Free cash flow takeaway
A quick read on the company's cash generation and what it means for investors.
Operating cash flow increased from both the prior quarter and the same quarter last year, while capital expenditure decreased, resulting in a higher free cash flow. Free cash flow margin improved compared to both the immediate preceding quarter and the year-ago quarter.
- Revenue was stable compared to both comparison periods, yet operating cash flow rose and capital expenditure fell, driving free cash flow higher and the free cash flow margin to improve.
- Compared to the preceding quarter, free cash flow and margin were higher, supported by both higher operating cash flow and lower capital expenditure.
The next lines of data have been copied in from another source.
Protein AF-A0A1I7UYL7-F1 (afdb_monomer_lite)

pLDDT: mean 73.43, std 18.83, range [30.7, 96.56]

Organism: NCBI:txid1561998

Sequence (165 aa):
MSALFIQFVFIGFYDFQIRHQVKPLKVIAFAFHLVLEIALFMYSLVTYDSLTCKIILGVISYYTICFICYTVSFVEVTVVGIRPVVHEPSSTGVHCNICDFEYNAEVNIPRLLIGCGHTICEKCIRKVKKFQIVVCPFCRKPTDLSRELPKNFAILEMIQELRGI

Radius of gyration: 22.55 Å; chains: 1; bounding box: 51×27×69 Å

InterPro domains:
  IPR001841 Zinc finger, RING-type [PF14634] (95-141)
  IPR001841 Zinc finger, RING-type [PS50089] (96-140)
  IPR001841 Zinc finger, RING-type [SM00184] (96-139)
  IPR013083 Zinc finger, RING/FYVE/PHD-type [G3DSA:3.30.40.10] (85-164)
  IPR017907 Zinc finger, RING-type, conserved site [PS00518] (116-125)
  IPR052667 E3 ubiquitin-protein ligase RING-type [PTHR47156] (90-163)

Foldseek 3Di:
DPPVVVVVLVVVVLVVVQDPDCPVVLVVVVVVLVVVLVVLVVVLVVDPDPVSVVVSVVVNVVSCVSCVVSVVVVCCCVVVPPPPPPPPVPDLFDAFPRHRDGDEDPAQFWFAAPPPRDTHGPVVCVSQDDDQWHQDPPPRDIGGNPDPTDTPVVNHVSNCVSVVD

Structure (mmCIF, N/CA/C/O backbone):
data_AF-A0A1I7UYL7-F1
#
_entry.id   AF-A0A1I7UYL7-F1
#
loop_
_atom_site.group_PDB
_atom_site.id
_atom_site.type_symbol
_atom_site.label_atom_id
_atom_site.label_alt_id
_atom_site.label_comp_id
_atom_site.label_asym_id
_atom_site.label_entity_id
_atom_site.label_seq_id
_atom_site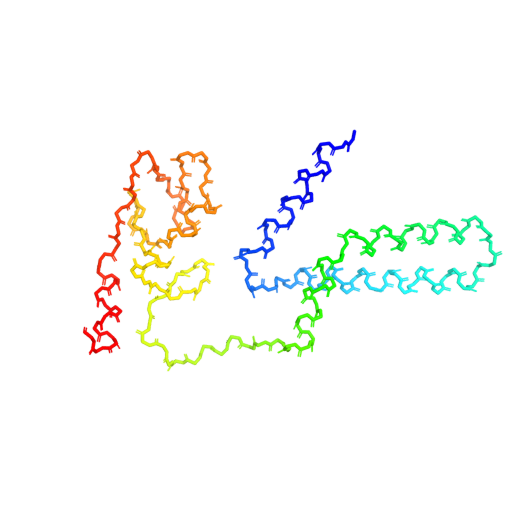.pdbx_PDB_ins_code
_atom_site.Cartn_x
_atom_site.Cartn_y
_atom_site.Cartn_z
_atom_site.occupancy
_atom_site.B_iso_or_equiv
_atom_site.auth_seq_id
_atom_site.auth_comp_id
_atom_site.auth_asym_id
_atom_site.auth_atom_id
_atom_site.pdbx_PDB_model_num
ATOM 1 N N . MET A 1 1 ? -4.360 13.190 -26.841 1.00 46.22 1 MET A N 1
ATOM 2 C CA . MET A 1 1 ? -3.576 12.115 -26.185 1.00 46.22 1 MET A CA 1
ATOM 3 C C . MET A 1 1 ? -3.049 12.493 -24.787 1.00 46.22 1 MET A C 1
ATOM 5 O O . MET A 1 1 ? -2.282 11.734 -24.219 1.00 46.22 1 MET A O 1
ATOM 9 N N . SER A 1 2 ? -3.481 13.608 -24.180 1.00 52.06 2 SER A N 1
ATOM 10 C CA . SER A 1 2 ? -2.870 14.161 -22.957 1.00 52.06 2 SER A CA 1
ATOM 11 C C . SER A 1 2 ? -3.536 13.748 -21.634 1.00 52.06 2 SER A C 1
ATOM 13 O O . SER A 1 2 ? -2.838 13.586 -20.645 1.00 52.06 2 SER A O 1
ATOM 15 N N . ALA A 1 3 ? -4.854 13.521 -21.582 1.00 38.81 3 ALA A N 1
ATOM 16 C CA . ALA A 1 3 ? -5.550 13.259 -20.310 1.00 38.81 3 ALA A CA 1
ATOM 17 C C . ALA A 1 3 ? -5.445 11.801 -19.818 1.00 38.81 3 ALA A C 1
ATOM 19 O O . ALA A 1 3 ? -5.231 11.557 -18.632 1.00 38.81 3 ALA A O 1
ATOM 20 N N . LEU A 1 4 ? -5.537 10.831 -20.737 1.00 37.69 4 LEU A N 1
ATOM 21 C CA . LEU A 1 4 ? -5.404 9.405 -20.414 1.00 37.69 4 LEU A CA 1
ATOM 22 C C . LEU A 1 4 ? -3.990 9.073 -19.932 1.00 37.69 4 LEU A C 1
ATOM 24 O O . LEU A 1 4 ? -3.833 8.356 -18.952 1.00 37.69 4 LEU A O 1
ATOM 28 N N . PHE A 1 5 ? -2.965 9.645 -20.570 1.00 41.56 5 PHE A N 1
ATOM 29 C CA . PHE A 1 5 ? -1.568 9.435 -20.187 1.00 41.56 5 PHE A CA 1
ATOM 30 C C . PHE A 1 5 ? -1.290 9.955 -18.769 1.00 41.56 5 PHE A C 1
ATOM 32 O O . PHE A 1 5 ? -0.695 9.251 -17.960 1.00 41.56 5 PHE A O 1
ATOM 39 N N . ILE A 1 6 ? -1.823 11.133 -18.426 1.00 40.94 6 ILE A N 1
ATOM 40 C CA . ILE A 1 6 ? -1.745 11.689 -17.069 1.00 40.94 6 ILE A CA 1
ATOM 41 C C . ILE A 1 6 ? -2.472 10.775 -16.072 1.00 40.94 6 ILE A C 1
ATOM 43 O O . ILE A 1 6 ? -1.899 10.429 -15.045 1.00 40.94 6 ILE A O 1
ATOM 47 N N . GLN A 1 7 ? -3.685 10.300 -16.379 1.00 36.56 7 GLN A N 1
ATOM 48 C CA . GLN A 1 7 ? -4.387 9.348 -15.508 1.00 36.56 7 GLN A CA 1
ATOM 49 C C . GLN A 1 7 ? -3.607 8.042 -15.300 1.00 36.56 7 GLN A C 1
ATOM 51 O O . GLN A 1 7 ? -3.534 7.572 -14.169 1.00 36.56 7 GLN A O 1
ATOM 56 N N . PHE A 1 8 ? -2.980 7.480 -16.337 1.00 38.22 8 PHE A N 1
ATOM 57 C CA . PHE A 1 8 ? -2.151 6.276 -16.213 1.00 38.22 8 PHE A CA 1
ATOM 58 C C . PHE A 1 8 ? -0.911 6.505 -15.338 1.00 38.22 8 PHE A C 1
ATOM 60 O O . PHE A 1 8 ? -0.615 5.674 -14.478 1.00 38.22 8 PHE A O 1
ATOM 67 N N . VAL A 1 9 ? -0.233 7.646 -15.498 1.00 40.19 9 VAL A N 1
ATOM 68 C CA . VAL A 1 9 ? 0.915 8.036 -14.662 1.00 40.19 9 VAL A CA 1
ATOM 69 C C . VAL A 1 9 ? 0.491 8.203 -13.198 1.00 40.19 9 VAL A C 1
ATOM 71 O O . VAL A 1 9 ? 1.134 7.653 -12.306 1.00 40.19 9 VAL A O 1
ATOM 74 N N . PHE A 1 10 ? -0.636 8.872 -12.936 1.00 33.38 10 PHE A N 1
ATOM 75 C CA . PHE A 1 10 ? -1.163 9.050 -11.579 1.00 33.38 10 PHE A CA 1
ATOM 76 C C . PHE A 1 10 ? -1.639 7.735 -10.943 1.00 33.38 10 PHE A C 1
ATOM 78 O O . PHE A 1 10 ? -1.397 7.525 -9.757 1.00 33.38 10 PHE A O 1
ATOM 85 N N . ILE A 1 11 ? -2.264 6.829 -11.706 1.00 34.50 11 ILE A N 1
ATOM 86 C CA . ILE A 1 11 ? -2.680 5.495 -11.232 1.00 34.50 11 ILE A CA 1
ATOM 87 C C . ILE A 1 11 ? -1.456 4.633 -10.884 1.00 34.50 11 ILE A C 1
ATOM 89 O O . ILE A 1 11 ? -1.448 3.975 -9.841 1.00 34.50 11 ILE A O 1
ATOM 93 N N . GLY A 1 12 ? -0.402 4.676 -11.707 1.00 38.44 12 GLY A N 1
ATOM 94 C CA . GLY A 1 12 ? 0.864 3.983 -11.442 1.00 38.44 12 GLY A CA 1
ATOM 95 C C . GLY A 1 12 ? 1.593 4.516 -10.204 1.00 38.44 12 GLY A C 1
ATOM 96 O O . GLY A 1 12 ? 2.118 3.734 -9.410 1.00 38.44 12 GLY A O 1
ATOM 97 N N . PHE A 1 13 ? 1.557 5.835 -9.991 1.00 38.38 13 PHE A N 1
ATOM 98 C CA . PHE A 1 13 ? 2.113 6.490 -8.804 1.00 38.38 13 PHE A CA 1
ATOM 99 C C . PHE A 1 13 ? 1.296 6.186 -7.529 1.00 38.38 13 PHE A C 1
ATOM 101 O O . PHE A 1 13 ? 1.862 6.002 -6.452 1.00 38.38 13 PHE A O 1
ATOM 108 N N . TYR A 1 14 ? -0.034 6.057 -7.639 1.00 30.70 14 TYR A N 1
ATOM 109 C CA . TYR A 1 14 ? -0.928 5.742 -6.514 1.00 30.70 14 TYR A CA 1
ATOM 110 C C . TYR A 1 14 ? -0.796 4.297 -6.000 1.00 30.70 14 TYR A C 1
ATOM 112 O O . TYR A 1 14 ? -0.826 4.083 -4.788 1.00 30.70 14 TYR A O 1
ATOM 120 N N . ASP A 1 15 ? -0.618 3.302 -6.880 1.00 34.56 15 ASP A N 1
ATOM 121 C CA . ASP A 1 15 ? -0.389 1.899 -6.465 1.00 34.56 15 ASP A CA 1
ATOM 122 C C . ASP A 1 15 ? 0.991 1.712 -5.795 1.00 34.56 15 ASP A C 1
ATOM 124 O O . ASP A 1 15 ? 1.212 0.769 -5.030 1.00 34.56 15 ASP A O 1
ATOM 128 N N . PHE A 1 16 ? 1.928 2.639 -6.033 1.00 35.84 16 PHE A N 1
ATOM 129 C CA . PHE A 1 16 ? 3.278 2.614 -5.472 1.00 35.84 16 PHE A CA 1
ATOM 130 C C . PHE A 1 16 ? 3.318 2.939 -3.967 1.00 35.84 16 PHE A C 1
ATOM 132 O O . PHE A 1 16 ? 3.992 2.237 -3.218 1.00 35.84 16 PHE A O 1
ATOM 139 N N . GLN A 1 17 ? 2.520 3.897 -3.480 1.00 38.75 17 GLN A N 1
ATOM 140 C CA . GLN A 1 17 ? 2.491 4.275 -2.054 1.00 38.75 17 GLN A CA 1
ATOM 141 C C . GLN A 1 17 ? 1.742 3.293 -1.124 1.00 38.75 17 GLN A C 1
ATOM 143 O O . GLN A 1 17 ? 1.663 3.511 0.089 1.00 38.75 17 GLN A O 1
ATOM 148 N N . ILE A 1 18 ? 1.126 2.225 -1.646 1.00 39.09 18 ILE A N 1
ATOM 149 C CA . ILE A 1 18 ? 0.252 1.340 -0.850 1.00 39.09 18 ILE A CA 1
ATOM 150 C C . ILE A 1 18 ? 0.951 0.054 -0.383 1.00 39.09 18 ILE A C 1
ATOM 152 O O . ILE A 1 18 ? 0.495 -0.550 0.587 1.00 39.09 18 ILE A O 1
ATOM 156 N N . ARG A 1 19 ? 2.083 -0.341 -0.977 1.00 41.25 19 ARG A N 1
ATOM 157 C CA . ARG A 1 19 ? 2.859 -1.511 -0.532 1.00 41.25 19 ARG A CA 1
ATOM 158 C C . ARG A 1 19 ? 4.332 -1.169 -0.357 1.00 41.25 19 ARG A C 1
ATOM 160 O O . ARG A 1 19 ? 5.041 -1.039 -1.344 1.00 41.25 19 ARG A O 1
ATOM 167 N N . HIS A 1 20 ? 4.802 -1.223 0.889 1.00 45.62 20 HIS A N 1
ATOM 168 C CA . HIS A 1 20 ? 6.225 -1.391 1.230 1.00 45.62 20 HIS A CA 1
ATOM 169 C C . HIS A 1 20 ? 6.797 -2.765 0.812 1.00 45.62 20 HIS A C 1
ATOM 171 O O . HIS A 1 20 ? 7.951 -3.072 1.074 1.00 45.62 20 HIS A O 1
ATOM 177 N N . GLN A 1 21 ? 5.998 -3.602 0.147 1.00 46.72 21 GLN A N 1
ATOM 178 C CA . GLN A 1 21 ? 6.406 -4.886 -0.409 1.00 46.72 21 GLN A CA 1
ATOM 179 C C . GLN A 1 21 ? 6.649 -4.714 -1.913 1.00 46.72 21 GLN A C 1
ATOM 181 O O . GLN A 1 21 ? 5.695 -4.631 -2.701 1.00 46.72 21 GLN A O 1
ATOM 186 N N . VAL A 1 22 ? 7.918 -4.641 -2.327 1.00 52.59 22 VAL A N 1
ATOM 187 C CA . VAL A 1 22 ? 8.293 -4.625 -3.747 1.00 52.59 22 VAL A CA 1
ATOM 188 C C . VAL A 1 22 ? 7.922 -5.988 -4.336 1.00 52.59 22 VAL A C 1
ATOM 190 O O . VAL A 1 22 ? 8.614 -6.980 -4.133 1.00 52.59 22 VAL A O 1
ATOM 193 N N . LYS A 1 23 ? 6.776 -6.070 -5.028 1.00 56.16 23 LYS A N 1
ATOM 194 C CA . LYS A 1 23 ? 6.334 -7.310 -5.689 1.00 56.16 23 LYS A CA 1
ATOM 195 C C . LYS A 1 23 ? 7.463 -7.806 -6.617 1.00 56.16 23 LYS A C 1
ATOM 197 O O . LYS A 1 23 ? 7.999 -6.976 -7.352 1.00 56.16 23 LYS A O 1
ATOM 202 N N . PRO A 1 24 ? 7.763 -9.118 -6.683 1.00 58.22 24 PRO A N 1
ATOM 203 C CA . PRO A 1 24 ? 8.848 -9.659 -7.518 1.00 58.22 24 PRO A CA 1
ATOM 204 C C . PRO A 1 24 ? 8.719 -9.253 -8.994 1.00 58.22 24 PRO A C 1
ATOM 206 O O . PRO A 1 24 ? 9.713 -8.996 -9.664 1.00 58.22 24 PRO A O 1
ATOM 209 N N . LEU A 1 25 ? 7.486 -9.065 -9.472 1.00 63.88 25 LEU A N 1
ATOM 210 C CA . LEU A 1 25 ? 7.193 -8.541 -10.804 1.00 63.88 25 LEU A CA 1
ATOM 211 C C . LEU A 1 25 ? 7.828 -7.163 -11.079 1.00 63.88 25 LEU A C 1
ATOM 213 O O . LEU A 1 25 ? 8.269 -6.915 -12.196 1.00 63.88 25 LEU A O 1
ATOM 217 N N . LYS A 1 26 ? 7.904 -6.273 -10.077 1.00 65.81 26 LYS A N 1
ATOM 218 C CA . LYS A 1 26 ? 8.521 -4.942 -10.221 1.00 65.81 26 LYS A CA 1
ATOM 219 C C . LYS A 1 26 ? 10.042 -5.039 -10.371 1.00 65.81 26 LYS A C 1
ATOM 221 O O . LYS A 1 26 ? 10.614 -4.295 -11.158 1.00 65.81 26 LYS A O 1
ATOM 226 N N . VAL A 1 27 ? 10.675 -5.975 -9.660 1.00 67.31 27 VAL A N 1
ATOM 227 C CA . VAL A 1 27 ? 12.122 -6.240 -9.763 1.00 67.31 27 VAL A CA 1
ATOM 228 C C . VAL A 1 27 ? 12.459 -6.840 -11.126 1.00 67.31 27 VAL A C 1
ATOM 230 O O . VAL A 1 27 ? 13.404 -6.401 -11.771 1.00 67.31 27 VAL A O 1
ATOM 233 N N . ILE A 1 28 ? 11.648 -7.791 -11.598 1.00 68.62 28 ILE A N 1
ATOM 234 C CA . ILE A 1 28 ? 11.810 -8.403 -12.924 1.00 68.62 28 ILE A CA 1
ATOM 235 C C . ILE A 1 28 ? 11.645 -7.354 -14.030 1.00 68.62 28 ILE A C 1
ATOM 237 O O . ILE A 1 28 ? 12.471 -7.296 -14.937 1.00 68.62 28 ILE A O 1
ATOM 241 N N . ALA A 1 29 ? 10.622 -6.498 -13.942 1.00 71.31 29 ALA A N 1
ATOM 242 C CA . ALA A 1 29 ? 10.419 -5.413 -14.900 1.00 71.31 29 ALA A CA 1
ATOM 243 C C . ALA A 1 29 ? 11.614 -4.448 -14.919 1.00 71.31 29 ALA A C 1
ATOM 245 O O . ALA A 1 29 ? 12.118 -4.120 -15.989 1.00 71.31 29 ALA A O 1
ATOM 246 N N . PHE A 1 30 ? 12.117 -4.050 -13.746 1.00 74.00 30 PHE A N 1
ATOM 247 C CA . PHE A 1 30 ? 13.303 -3.202 -13.641 1.00 74.00 30 PHE A CA 1
ATOM 248 C C . PHE A 1 30 ? 14.547 -3.848 -14.272 1.00 74.00 30 PHE A C 1
ATOM 250 O O . PHE A 1 30 ? 15.216 -3.219 -15.088 1.00 74.00 30 PHE A O 1
ATOM 257 N N . ALA A 1 31 ? 14.831 -5.112 -13.944 1.00 71.12 31 ALA A N 1
ATOM 258 C CA . ALA A 1 31 ? 15.968 -5.844 -14.498 1.00 71.12 31 ALA A CA 1
ATOM 259 C C . ALA A 1 31 ? 15.876 -5.973 -16.028 1.00 71.12 31 ALA A C 1
ATOM 261 O O . ALA A 1 31 ? 16.870 -5.783 -16.725 1.00 71.12 31 ALA A O 1
ATOM 262 N N . PHE A 1 32 ? 14.678 -6.237 -16.557 1.00 78.50 32 PHE A N 1
ATOM 263 C CA . PHE A 1 32 ? 14.435 -6.274 -17.997 1.00 78.50 32 PHE A CA 1
ATOM 264 C C . PHE A 1 32 ? 14.704 -4.916 -18.662 1.00 78.50 32 PHE A C 1
ATOM 266 O O . PHE A 1 32 ? 15.393 -4.867 -19.680 1.00 78.50 32 PHE A O 1
ATOM 273 N N . HIS A 1 33 ? 14.219 -3.815 -18.075 1.00 76.38 33 HIS A N 1
ATOM 274 C CA . HIS A 1 33 ? 14.474 -2.468 -18.596 1.00 76.38 33 HIS A CA 1
ATOM 275 C C . HIS A 1 33 ? 15.962 -2.118 -18.593 1.00 76.38 33 HIS A C 1
ATOM 277 O O . HIS A 1 33 ? 16.466 -1.643 -19.607 1.00 76.38 33 HIS A O 1
ATOM 283 N N . LEU A 1 34 ? 16.678 -2.429 -17.510 1.00 77.50 34 LEU A N 1
ATOM 284 C CA . LEU A 1 34 ? 18.117 -2.188 -17.408 1.00 77.50 34 LEU A CA 1
ATOM 285 C C . LEU A 1 34 ? 18.901 -2.941 -18.496 1.00 77.50 34 LEU A C 1
ATOM 287 O O . LEU A 1 34 ? 19.764 -2.366 -19.155 1.00 77.50 34 LEU A O 1
ATOM 291 N N . VAL A 1 35 ? 18.581 -4.220 -18.721 1.00 82.62 35 VAL A N 1
ATOM 292 C CA . VAL A 1 35 ? 19.224 -5.031 -19.770 1.00 82.62 35 VAL A CA 1
ATOM 293 C C . VAL A 1 35 ? 18.911 -4.482 -21.162 1.00 82.62 35 VAL A C 1
ATOM 295 O O . VAL A 1 35 ? 19.809 -4.405 -22.001 1.00 82.62 35 VAL A O 1
ATOM 298 N N . LEU A 1 36 ? 17.664 -4.074 -21.411 1.00 81.12 36 LEU A N 1
ATOM 299 C CA . LEU A 1 36 ? 17.252 -3.502 -22.691 1.00 81.12 36 LEU A CA 1
ATOM 300 C C . LEU A 1 36 ? 17.972 -2.177 -22.981 1.00 81.12 36 LEU A C 1
ATOM 302 O O . LEU A 1 36 ? 18.443 -1.979 -24.098 1.00 81.12 36 LEU A O 1
ATOM 306 N N . GLU A 1 37 ? 18.104 -1.294 -21.988 1.00 80.19 37 GLU A N 1
ATOM 307 C CA . GLU A 1 37 ? 18.836 -0.029 -22.127 1.00 80.19 37 GLU A CA 1
ATOM 308 C C . GLU A 1 37 ? 20.322 -0.260 -22.428 1.00 80.19 37 GLU A C 1
ATOM 310 O O . GLU A 1 37 ? 20.856 0.347 -23.358 1.00 80.19 37 GLU A O 1
ATOM 315 N N . ILE A 1 38 ? 20.974 -1.186 -21.713 1.00 81.12 38 ILE A N 1
ATOM 316 C CA . ILE A 1 38 ? 22.378 -1.550 -21.965 1.00 81.12 38 ILE A CA 1
ATOM 317 C C . ILE A 1 38 ? 22.539 -2.126 -23.377 1.00 81.12 38 ILE A C 1
ATOM 319 O O . ILE A 1 38 ? 23.444 -1.721 -24.104 1.00 81.12 38 ILE A O 1
ATOM 323 N N . ALA A 1 39 ? 21.659 -3.039 -23.798 1.00 82.88 39 ALA A N 1
ATOM 324 C CA . ALA A 1 39 ? 21.727 -3.657 -25.121 1.00 82.88 39 ALA A CA 1
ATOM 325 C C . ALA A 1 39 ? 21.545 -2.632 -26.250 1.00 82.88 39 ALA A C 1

Versus the same quarter last year, free cash flow and margin were also higher, with operating cash flow higher and capital expenditure lower.
FCF snapshot
Quarterly and TTM cash-flow metrics with the minimum valuation context.
TTM free cash flow
$563.2M
Trailing twelve-month free cash flow.
Quarter free cash flow
$112.4M
Free cash flow in the selected fiscal quarter.
Operating cash flow
$171.7M
Cash generated by operations before capital spending.
CapEx
$59.3M
Capital spending and related asset purchases.
FCF margin
11.4%
The share of revenue converted into free cash flow.
Cash flow trend
A short quarterly history shows whether FCF is scaling with revenue or only spiking for one period.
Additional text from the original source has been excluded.